Kamran Karimi can be contacted at kamkar@users.sourceforge.net


TimeSleuth in More Detail:


TimeSleuth is a tool for learning rules from observed data. It can also be used to test the causality/acausality of the rules. TimeSleuth is based on C4.5, and expands its capabilities in important ways, including analysis abilities that allows the user to investigate the relations among the attributes. This makes TimeSleuth a data mining tool (relationships that are meant to be interpreted by experts) as well as a machine learning tool (exact rules to be used automatically). TimeSleuth can output Prolog statements, thus making its output automatically executable.

TimeSleuth is part of a data mining and machine learning project in the Department of Computer Science at the University of Regina. It is in Java. TimeSleuth can be compiled and executed on any platform with Java 1.5 or higher. You need C4.5 in order to run TimeSleuth. TimeSleuth requires certain changes to be made to C4.5 for the new functionalities to be available. A patch file is provided for this purpose. The patch, when applied to C4.5 Release 8, allows C4.5 to respect temporal order. However, TimeSleuth can be used with standard (non-patched) C4.5. In this case TimeSleuth can still be used to discover temporal rules. Options such as "Add Time to Names" are meant to help the user in such situations. It can also simply be used as a graphical user interface for C4.5.

In TimeSleuth time can flow either forward or backward, or both, allowing the user to investigate the nature of the relationships among the attributes. For more information of discovering causality with TimeSleuth see the related help topic.

C4.5 is a supervised machine learning tool for discovering rules from examples. The idea is to observe a series of variables' values. Then the user decides that one of the variables (called the decision variable, or attribute) takes on different values based on other variables (called the condition attributes). The values of all the variables are recorded, and then C4.5 tries to find rules for predicting the value of the decision attribute using the value of the condition attribute.

C4.5 is available for free. You can download the C source files for C4.5 Release 8 from http://www.cse.unsw.edu.au/~quinlan.

Example 1
Here is an example: Suppose we have two decision attributes x and y, and the condition attribute z.
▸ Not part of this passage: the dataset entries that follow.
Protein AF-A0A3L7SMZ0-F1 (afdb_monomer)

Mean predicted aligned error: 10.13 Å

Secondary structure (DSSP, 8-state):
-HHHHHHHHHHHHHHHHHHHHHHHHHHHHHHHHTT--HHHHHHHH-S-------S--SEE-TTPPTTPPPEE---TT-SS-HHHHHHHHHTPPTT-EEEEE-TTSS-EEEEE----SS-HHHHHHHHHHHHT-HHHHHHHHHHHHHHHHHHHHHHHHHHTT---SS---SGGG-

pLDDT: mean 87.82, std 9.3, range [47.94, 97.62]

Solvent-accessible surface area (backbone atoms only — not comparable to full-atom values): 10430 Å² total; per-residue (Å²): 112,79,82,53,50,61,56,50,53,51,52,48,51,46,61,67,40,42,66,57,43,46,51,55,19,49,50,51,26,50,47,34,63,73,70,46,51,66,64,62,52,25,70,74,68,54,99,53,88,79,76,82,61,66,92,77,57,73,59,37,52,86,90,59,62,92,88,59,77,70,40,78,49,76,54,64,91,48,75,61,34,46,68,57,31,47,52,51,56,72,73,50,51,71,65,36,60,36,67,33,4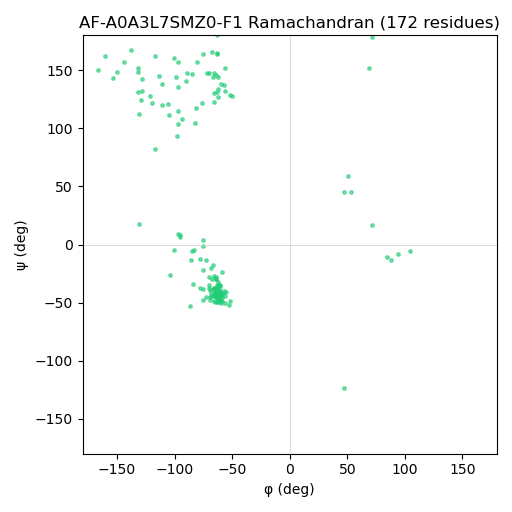0,20,61,88,57,82,50,58,43,54,41,68,40,78,72,64,84,71,42,75,68,56,49,50,50,52,53,56,54,47,71,73,36,67,69,63,51,44,56,54,49,50,52,52,49,49,53,52,48,53,53,50,52,51,51,50,41,59,75,66,65,66,76,76,94,55,86,73,91,54,89,89,74,114

Sequence (174 aa):
FQSARDDVLRAWRIVEARPLARKAAEEIATEAKAGKTLEQIAAARGGVEVEKAGPFTWLTRGTAPFGSAPELSQPEGLAMPGDEVMRAVFDLEPGQTAVAFNEPKTVCYAIRLVSLEPDDAQLKDLFLASTQDPRRLATVADDDTRSVYDGWMKSILERYAVSWKREPRGPELR

Structure (mmCIF, N/CA/C/O backbone):
data_AF-A0A3L7SMZ0-F1
#
_entry.id   AF-A0A3L7SMZ0-F1
#
loop_
_atom_site.group_PDB
_atom_site.id
_atom_site.type_symbol
_atom_site.label_atom_id
_atom_site.label_alt_id
_atom_site.label_comp_id
_atom_site.label_asym_id
_atom_site.label_entity_id
_atom_site.label_seq_id
_atom_site.pdbx_PDB_ins_code
_atom_site.Cartn_x
_atom_site.Cartn_y
_atom_site.Cartn_z
_atom_site.occupancy
_atom_site.B_iso_or_equiv
_atom_site.auth_seq_id
_atom_site.auth_comp_id
_atom_site.auth_asym_id
_atom_site.auth_atom_id
_atom_site.pdbx_PDB_model_num
ATOM 1 N N . PHE A 1 1 ? -21.605 -33.435 8.674 1.00 61.97 1 PHE A N 1
ATOM 2 C CA . PHE A 1 1 ? -22.474 -32.242 8.781 1.00 61.97 1 PHE A CA 1
ATOM 3 C C . PHE A 1 1 ? -22.337 -31.507 10.112 1.00 61.97 1 PHE A C 1
ATOM 5 O O . PHE A 1 1 ? -22.133 -30.305 10.057 1.00 61.97 1 PHE A O 1
ATOM 12 N N . GLN A 1 2 ? -22.388 -32.161 11.284 1.00 65.62 2 GLN A N 1
ATOM 13 C CA . GLN A 1 2 ? -22.235 -31.438 12.564 1.00 65.62 2 GLN A CA 1
ATOM 14 C C . GLN A 1 2 ? -20.865 -30.756 12.738 1.00 65.62 2 GLN A C 1
ATOM 16 O O . GLN A 1 2 ? -20.828 -29.611 13.163 1.00 65.62 2 GLN A O 1
ATOM 21 N N . SER A 1 3 ? -19.769 -31.392 12.310 1.00 71.50 3 SER A N 1
ATOM 22 C CA . SER A 1 3 ? -18.417 -30.810 12.380 1.00 71.50 3 SER A CA 1
ATOM 23 C C . SER A 1 3 ? -18.206 -29.575 11.493 1.00 71.50 3 SER A C 1
ATOM 25 O O . SER A 1 3 ? -17.389 -28.730 11.821 1.00 71.50 3 SER A O 1
ATOM 27 N N . ALA A 1 4 ? -18.953 -29.437 10.392 1.00 82.88 4 ALA A N 1
ATOM 28 C CA . ALA A 1 4 ? -18.811 -28.311 9.463 1.00 82.88 4 ALA A CA 1
ATOM 29 C C . ALA A 1 4 ? -19.632 -27.079 9.879 1.00 82.88 4 ALA A C 1
ATOM 31 O O . ALA A 1 4 ? -19.448 -25.993 9.334 1.00 82.88 4 ALA A O 1
ATOM 32 N N . ARG A 1 5 ? -20.568 -27.232 10.825 1.00 87.50 5 ARG A N 1
ATOM 33 C CA . ARG A 1 5 ? -21.480 -26.154 11.224 1.00 87.50 5 ARG A CA 1
ATOM 34 C C . ARG A 1 5 ? -20.731 -24.988 11.864 1.00 87.50 5 ARG A C 1
ATOM 36 O O . ARG A 1 5 ? -21.037 -23.838 11.561 1.00 87.50 5 ARG A O 1
ATOM 43 N N . ASP A 1 6 ? -19.755 -25.285 12.714 1.00 90.06 6 ASP A N 1
ATOM 44 C CA . ASP A 1 6 ? -19.004 -24.261 13.441 1.00 90.06 6 ASP A CA 1
ATOM 45 C C . ASP A 1 6 ? -18.095 -23.457 12.508 1.00 90.06 6 ASP A C 1
ATOM 47 O O . ASP A 1 6 ? -18.008 -22.234 12.632 1.00 90.06 6 ASP A O 1
ATOM 51 N N . ASP A 1 7 ? -17.490 -24.114 11.518 1.00 87.69 7 ASP A N 1
ATOM 52 C CA . ASP A 1 7 ? -16.670 -23.444 10.508 1.00 87.69 7 ASP A CA 1
ATOM 53 C C . ASP A 1 7 ? -17.520 -22.571 9.578 1.00 87.69 7 ASP A C 1
ATOM 55 O O . ASP A 1 7 ? -17.141 -21.438 9.283 1.00 87.69 7 ASP A O 1
ATOM 59 N N . VAL A 1 8 ? -18.713 -23.037 9.189 1.00 89.88 8 VAL A N 1
ATOM 60 C CA . VAL A 1 8 ? -19.667 -22.234 8.406 1.00 89.88 8 VAL A CA 1
ATOM 61 C C . VAL A 1 8 ? -20.141 -21.016 9.199 1.00 89.88 8 VAL A C 1
ATOM 63 O O . VAL A 1 8 ? -20.168 -19.913 8.657 1.00 89.88 8 VAL A O 1
ATOM 66 N N . LEU A 1 9 ? -20.467 -21.173 10.486 1.00 91.00 9 LEU A N 1
ATOM 67 C CA . LEU A 1 9 ? -20.859 -20.050 11.343 1.00 91.00 9 LEU A CA 1
ATOM 68 C C . LEU A 1 9 ? -19.721 -19.042 11.521 1.00 91.00 9 LEU A C 1
ATOM 70 O O . LEU A 1 9 ? -19.966 -17.836 11.494 1.00 91.00 9 LEU A O 1
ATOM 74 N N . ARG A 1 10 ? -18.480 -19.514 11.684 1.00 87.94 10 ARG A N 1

The following cases have been recorded:

x

y

z

0

0

0

1

0

0

1

1

1

0

0

0

For C4.5, the last variable is the decision attribute. That is why z appears last. One rule in this example is that if{(x = 1) AND (y = 1)} then z = 1

C4.5 works by first creating a decision tree, and then extracting rules from that decision tree. C4.5 thus has two main components: a program called c4.5, that generates decision trees, and a program called c4.5rules, which extracts the rules. For any given set of input files, c4.5 should be run first, and then the user can run c4.5rules.
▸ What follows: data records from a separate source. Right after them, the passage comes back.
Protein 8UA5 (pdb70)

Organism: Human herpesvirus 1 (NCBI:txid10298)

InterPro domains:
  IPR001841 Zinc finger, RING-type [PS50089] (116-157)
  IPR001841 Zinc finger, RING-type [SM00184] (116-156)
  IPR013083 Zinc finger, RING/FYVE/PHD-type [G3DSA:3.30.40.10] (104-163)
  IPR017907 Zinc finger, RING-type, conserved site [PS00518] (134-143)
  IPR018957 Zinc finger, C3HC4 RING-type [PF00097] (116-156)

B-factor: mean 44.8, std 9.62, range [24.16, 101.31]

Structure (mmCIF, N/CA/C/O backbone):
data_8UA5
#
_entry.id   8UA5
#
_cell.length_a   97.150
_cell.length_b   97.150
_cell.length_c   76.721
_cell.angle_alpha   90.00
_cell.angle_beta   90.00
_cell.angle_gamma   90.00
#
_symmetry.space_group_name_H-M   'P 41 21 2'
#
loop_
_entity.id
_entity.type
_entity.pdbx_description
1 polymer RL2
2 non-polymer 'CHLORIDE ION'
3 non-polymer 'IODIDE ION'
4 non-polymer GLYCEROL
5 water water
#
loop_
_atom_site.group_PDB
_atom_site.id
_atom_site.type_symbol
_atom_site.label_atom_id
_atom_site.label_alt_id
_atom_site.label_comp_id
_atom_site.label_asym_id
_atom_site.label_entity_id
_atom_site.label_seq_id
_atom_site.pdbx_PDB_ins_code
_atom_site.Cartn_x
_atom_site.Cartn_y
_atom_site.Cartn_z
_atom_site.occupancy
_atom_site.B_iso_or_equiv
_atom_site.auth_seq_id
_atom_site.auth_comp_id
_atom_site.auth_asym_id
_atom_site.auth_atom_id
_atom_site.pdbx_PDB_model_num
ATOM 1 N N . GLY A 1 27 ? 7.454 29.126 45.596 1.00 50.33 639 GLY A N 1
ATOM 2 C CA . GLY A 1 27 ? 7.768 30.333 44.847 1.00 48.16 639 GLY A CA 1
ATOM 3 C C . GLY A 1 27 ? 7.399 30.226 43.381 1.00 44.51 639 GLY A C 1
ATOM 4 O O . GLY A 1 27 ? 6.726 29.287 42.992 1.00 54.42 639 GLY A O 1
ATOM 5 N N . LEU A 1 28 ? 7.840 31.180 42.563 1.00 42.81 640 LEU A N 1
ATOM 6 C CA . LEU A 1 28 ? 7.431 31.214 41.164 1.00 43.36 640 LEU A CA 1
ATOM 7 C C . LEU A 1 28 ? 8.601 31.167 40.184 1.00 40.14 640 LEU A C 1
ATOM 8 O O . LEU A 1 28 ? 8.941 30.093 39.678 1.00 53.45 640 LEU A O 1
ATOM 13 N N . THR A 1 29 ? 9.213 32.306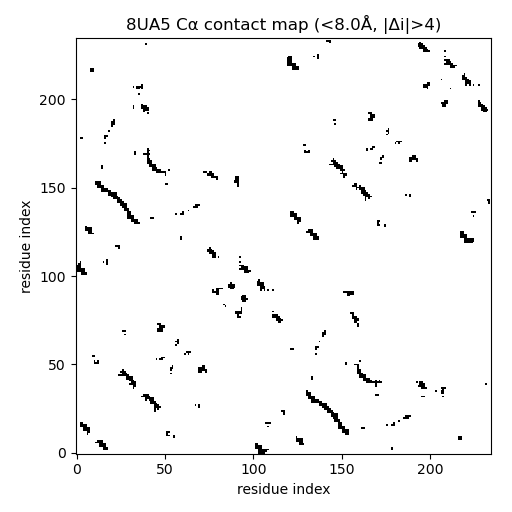 39.888 1.00 33.65 641 THR A N 1
ATOM 14 C CA . THR A 1 29 ? 10.168 32.366 38.786 1.00 32.83 641 THR A CA 1
ATOM 15 C C . THR A 1 29 ? 11.469 31.685 39.158 1.00 32.88 641 THR A C 1
ATOM 16 O O . THR A 1 29 ? 11.973 31.833 40.277 1.00 30.33 641 THR A O 1
ATOM 20 N N . ARG A 1 30 ? 12.028 30.969 38.195 1.00 34.14 642 ARG A N 1
ATOM 21 C CA . ARG A 1 30 ? 13.287 30.261 38.350 1.00 33.37 642 ARG A CA 1
ATOM 22 C C . ARG A 1 30 ? 14.385 30.967 37.562 1.00 33.39 642 ARG A C 1
ATOM 23 O O . ARG A 1 30 ? 14.123 31.594 36.530 1.00 30.63 642 ARG A O 1
ATOM 31 N N . TYR A 1 31 ? 15.625 30.861 38.053 1.00 32.55 643 TYR A N 1
ATOM 32 C CA . TYR A 1 31 ? 16.744 31.586 37.460 1.00 36.59 643 TYR A CA 1
ATOM 33 C C . TYR A 1 31 ? 17.954 30.683 37.263 1.00 33.14 643 TYR A C 1
ATOM 34 O O . TYR A 1 31 ? 18.307 29.906 38.156 1.00 39.64 643 TYR A O 1
ATOM 43 N N . LEU A 1 32 ? 18.602 30.817 36.091 1.00 28.47 644 LEU A N 1
ATOM 44 C CA . LEU A 1 32 ? 19.732 29.974 35.688 1.00 31.93 644 LEU A CA 1
ATOM 45 C C . LEU A 1 32 ? 21.036 30.761 35.686 1.00 32.51 644 LEU A C 1
ATOM 46 O O . LEU A 1 32 ? 21.287 31.537 34.752 1.00 31.76 644 LEU A O 1
ATOM 51 N N . PRO A 1 33 ? 21.917 30.578 36.662 1.00 34.18 645 PRO A N 1
ATOM 52 C CA . PRO A 1 33 ? 23.231 31.244 36.598 1.00 35.26 645 PRO A CA 1
ATOM 53 C C . PRO A 1 33 ? 23.973 30.946 35.295 1.00 29.29 645 PRO A C 1
ATOM 54 O O . PRO A 1 33 ? 23.846 29.871 34.703 1.00 27.51 645 PRO A O 1
ATOM 58 N N . ILE A 1 34 ? 24.723 31.932 34.825 1.00 29.31 646 ILE A N 1
ATOM 59 C CA . ILE A 1 34 ? 25.555 31.800 33.636 1.00 30.19 646 ILE A CA 1
ATOM 60 C C . ILE A 1 34 ? 26.999 31.773 34.106 1.00 33.04 646 ILE A C 1
ATOM 61 O O . ILE A 1 34 ? 27.402 32.590 34.940 1.00 39.94 646 ILE A O 1
ATOM 66 N N . SER A 1 35 ? 27.768 30.815 33.609 1.00 38.11 647 SER A N 1
ATOM 67 C CA . SER A 1 35 ? 29.158 30.703 34.038 1.00 40.46 647 SER A CA 1
ATOM 68 C C . SER A 1 35 ? 29.954 31.942 33.656 1.00 35.74 647 SER A C 1
ATOM 69 O O . SER A 1 35 ? 29.748 32.537 32.591 1.00 37.86 647 SER A O 1
ATOM 72 N N . GLY A 1 36 ? 30.868 32.325 34.545 1.00 36.20 648 GLY A N 1
ATOM 73 C CA . GLY A 1 36 ? 31.850 33.344 34.256 1.00 34.47 648 GLY A CA 1
ATOM 74 C C . GLY A 1 36 ? 31.340 34.751 34.317 1.00 36.82 648 GLY A C 1
ATOM 75 O O . GLY A 1 36 ? 32.082 35.668 33.955 1.00 35.55 648 GLY A O 1
ATOM 76 N N . VAL A 1 37 ? 30.083 34.948 34.714 1.00 37.21 649 VAL A N 1
ATOM 77 C CA . VAL A 1 37 ? 29.520 36.274 34.852 1.00 33.20 649 VAL A CA 1
ATOM 78 C C . VAL A 1 37 ? 28.537 36.238 35.996 1.00 39.20 649 VAL A C 1
ATOM 79 O O . VAL A 1 37 ? 27.929 35.207 36.288 1.00 42.14 649 VAL A O 1
ATOM 83 N N . SER A 1 38 ? 28.375 37.381 36.642 1.00 33.66 650 SER A N 1
ATOM 84 C CA . SER A 1 38 ? 27.412 37.487 37.723 1.00 39.37 650 SER A CA 1
ATOM 85 C C . SER A 1 38 ? 26.017 37.790 37.152 1.00 36.11 650 SER A C 1
ATOM 86 O O . SER A 1 38 ? 25.422 38.850 37.371 1.00 40.18 650 SER A O 1
ATOM 89 N N . SER A 1 39 ? 25.503 36.838 36.372 1.00 31.87 651 SER A N 1
ATOM 90 C CA . SER A 1 39 ? 24.224 37.015 35.686 1.00 42.84 651 SER A CA 1
ATOM 91 C C . SER A 1 39 ? 23.410 35.720 35.694 1.00 39.45 651 SER A C 1
ATOM 92 O O . SER A 1 39 ? 23.949 34.630 35.899 1.00 36.37 651 SER A O 1
ATOM 95 N N . VAL A 1 40 ? 22.102 35.857 35.417 1.00 35.50 652 VAL A N 1
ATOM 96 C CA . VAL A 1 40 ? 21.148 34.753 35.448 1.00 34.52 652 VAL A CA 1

C4.5 has to be modified for TimeSleuth to fully function. TimeSleuth does the following:

  • Allowing C4.5 to understand the progression of time among the attributes.
  • This is done by dividing the attributes into time steps The attributes in each time step are supposed to have occurred in different times. The assumption is that the variables are the same in different time steps. An example clarifies this:

    Example 2
    Continuing with the previous example, suppose we suspect that z has a temporal dependency, i.e., its value may depend on previous values of x, y and z. Guessing that this temporal relationship exists over two time steps (two observations of the variables) we can flatten the records in the previous example by merging every two records in the previous example to form a new record.

    x (t1)

    y (t1)

    z (t1)

    x (t2)

    y (t2)

    z (t2)

    0

    0

    0

    1

    0

    0

    1

    0

    0

    1

    1

    1

    1

    1

    1

    0

    1

    0

    Notice that now we are looking for different kinds of rules. C4.5 now looks f or rules explaining the value of z at time step 2, which may be different from the rules for z in the previous example. For example, if the case <1 1 1> was observed in the first row of example one, then the flattened records of example 2 would not contain any rules for z = 1 at time step 2.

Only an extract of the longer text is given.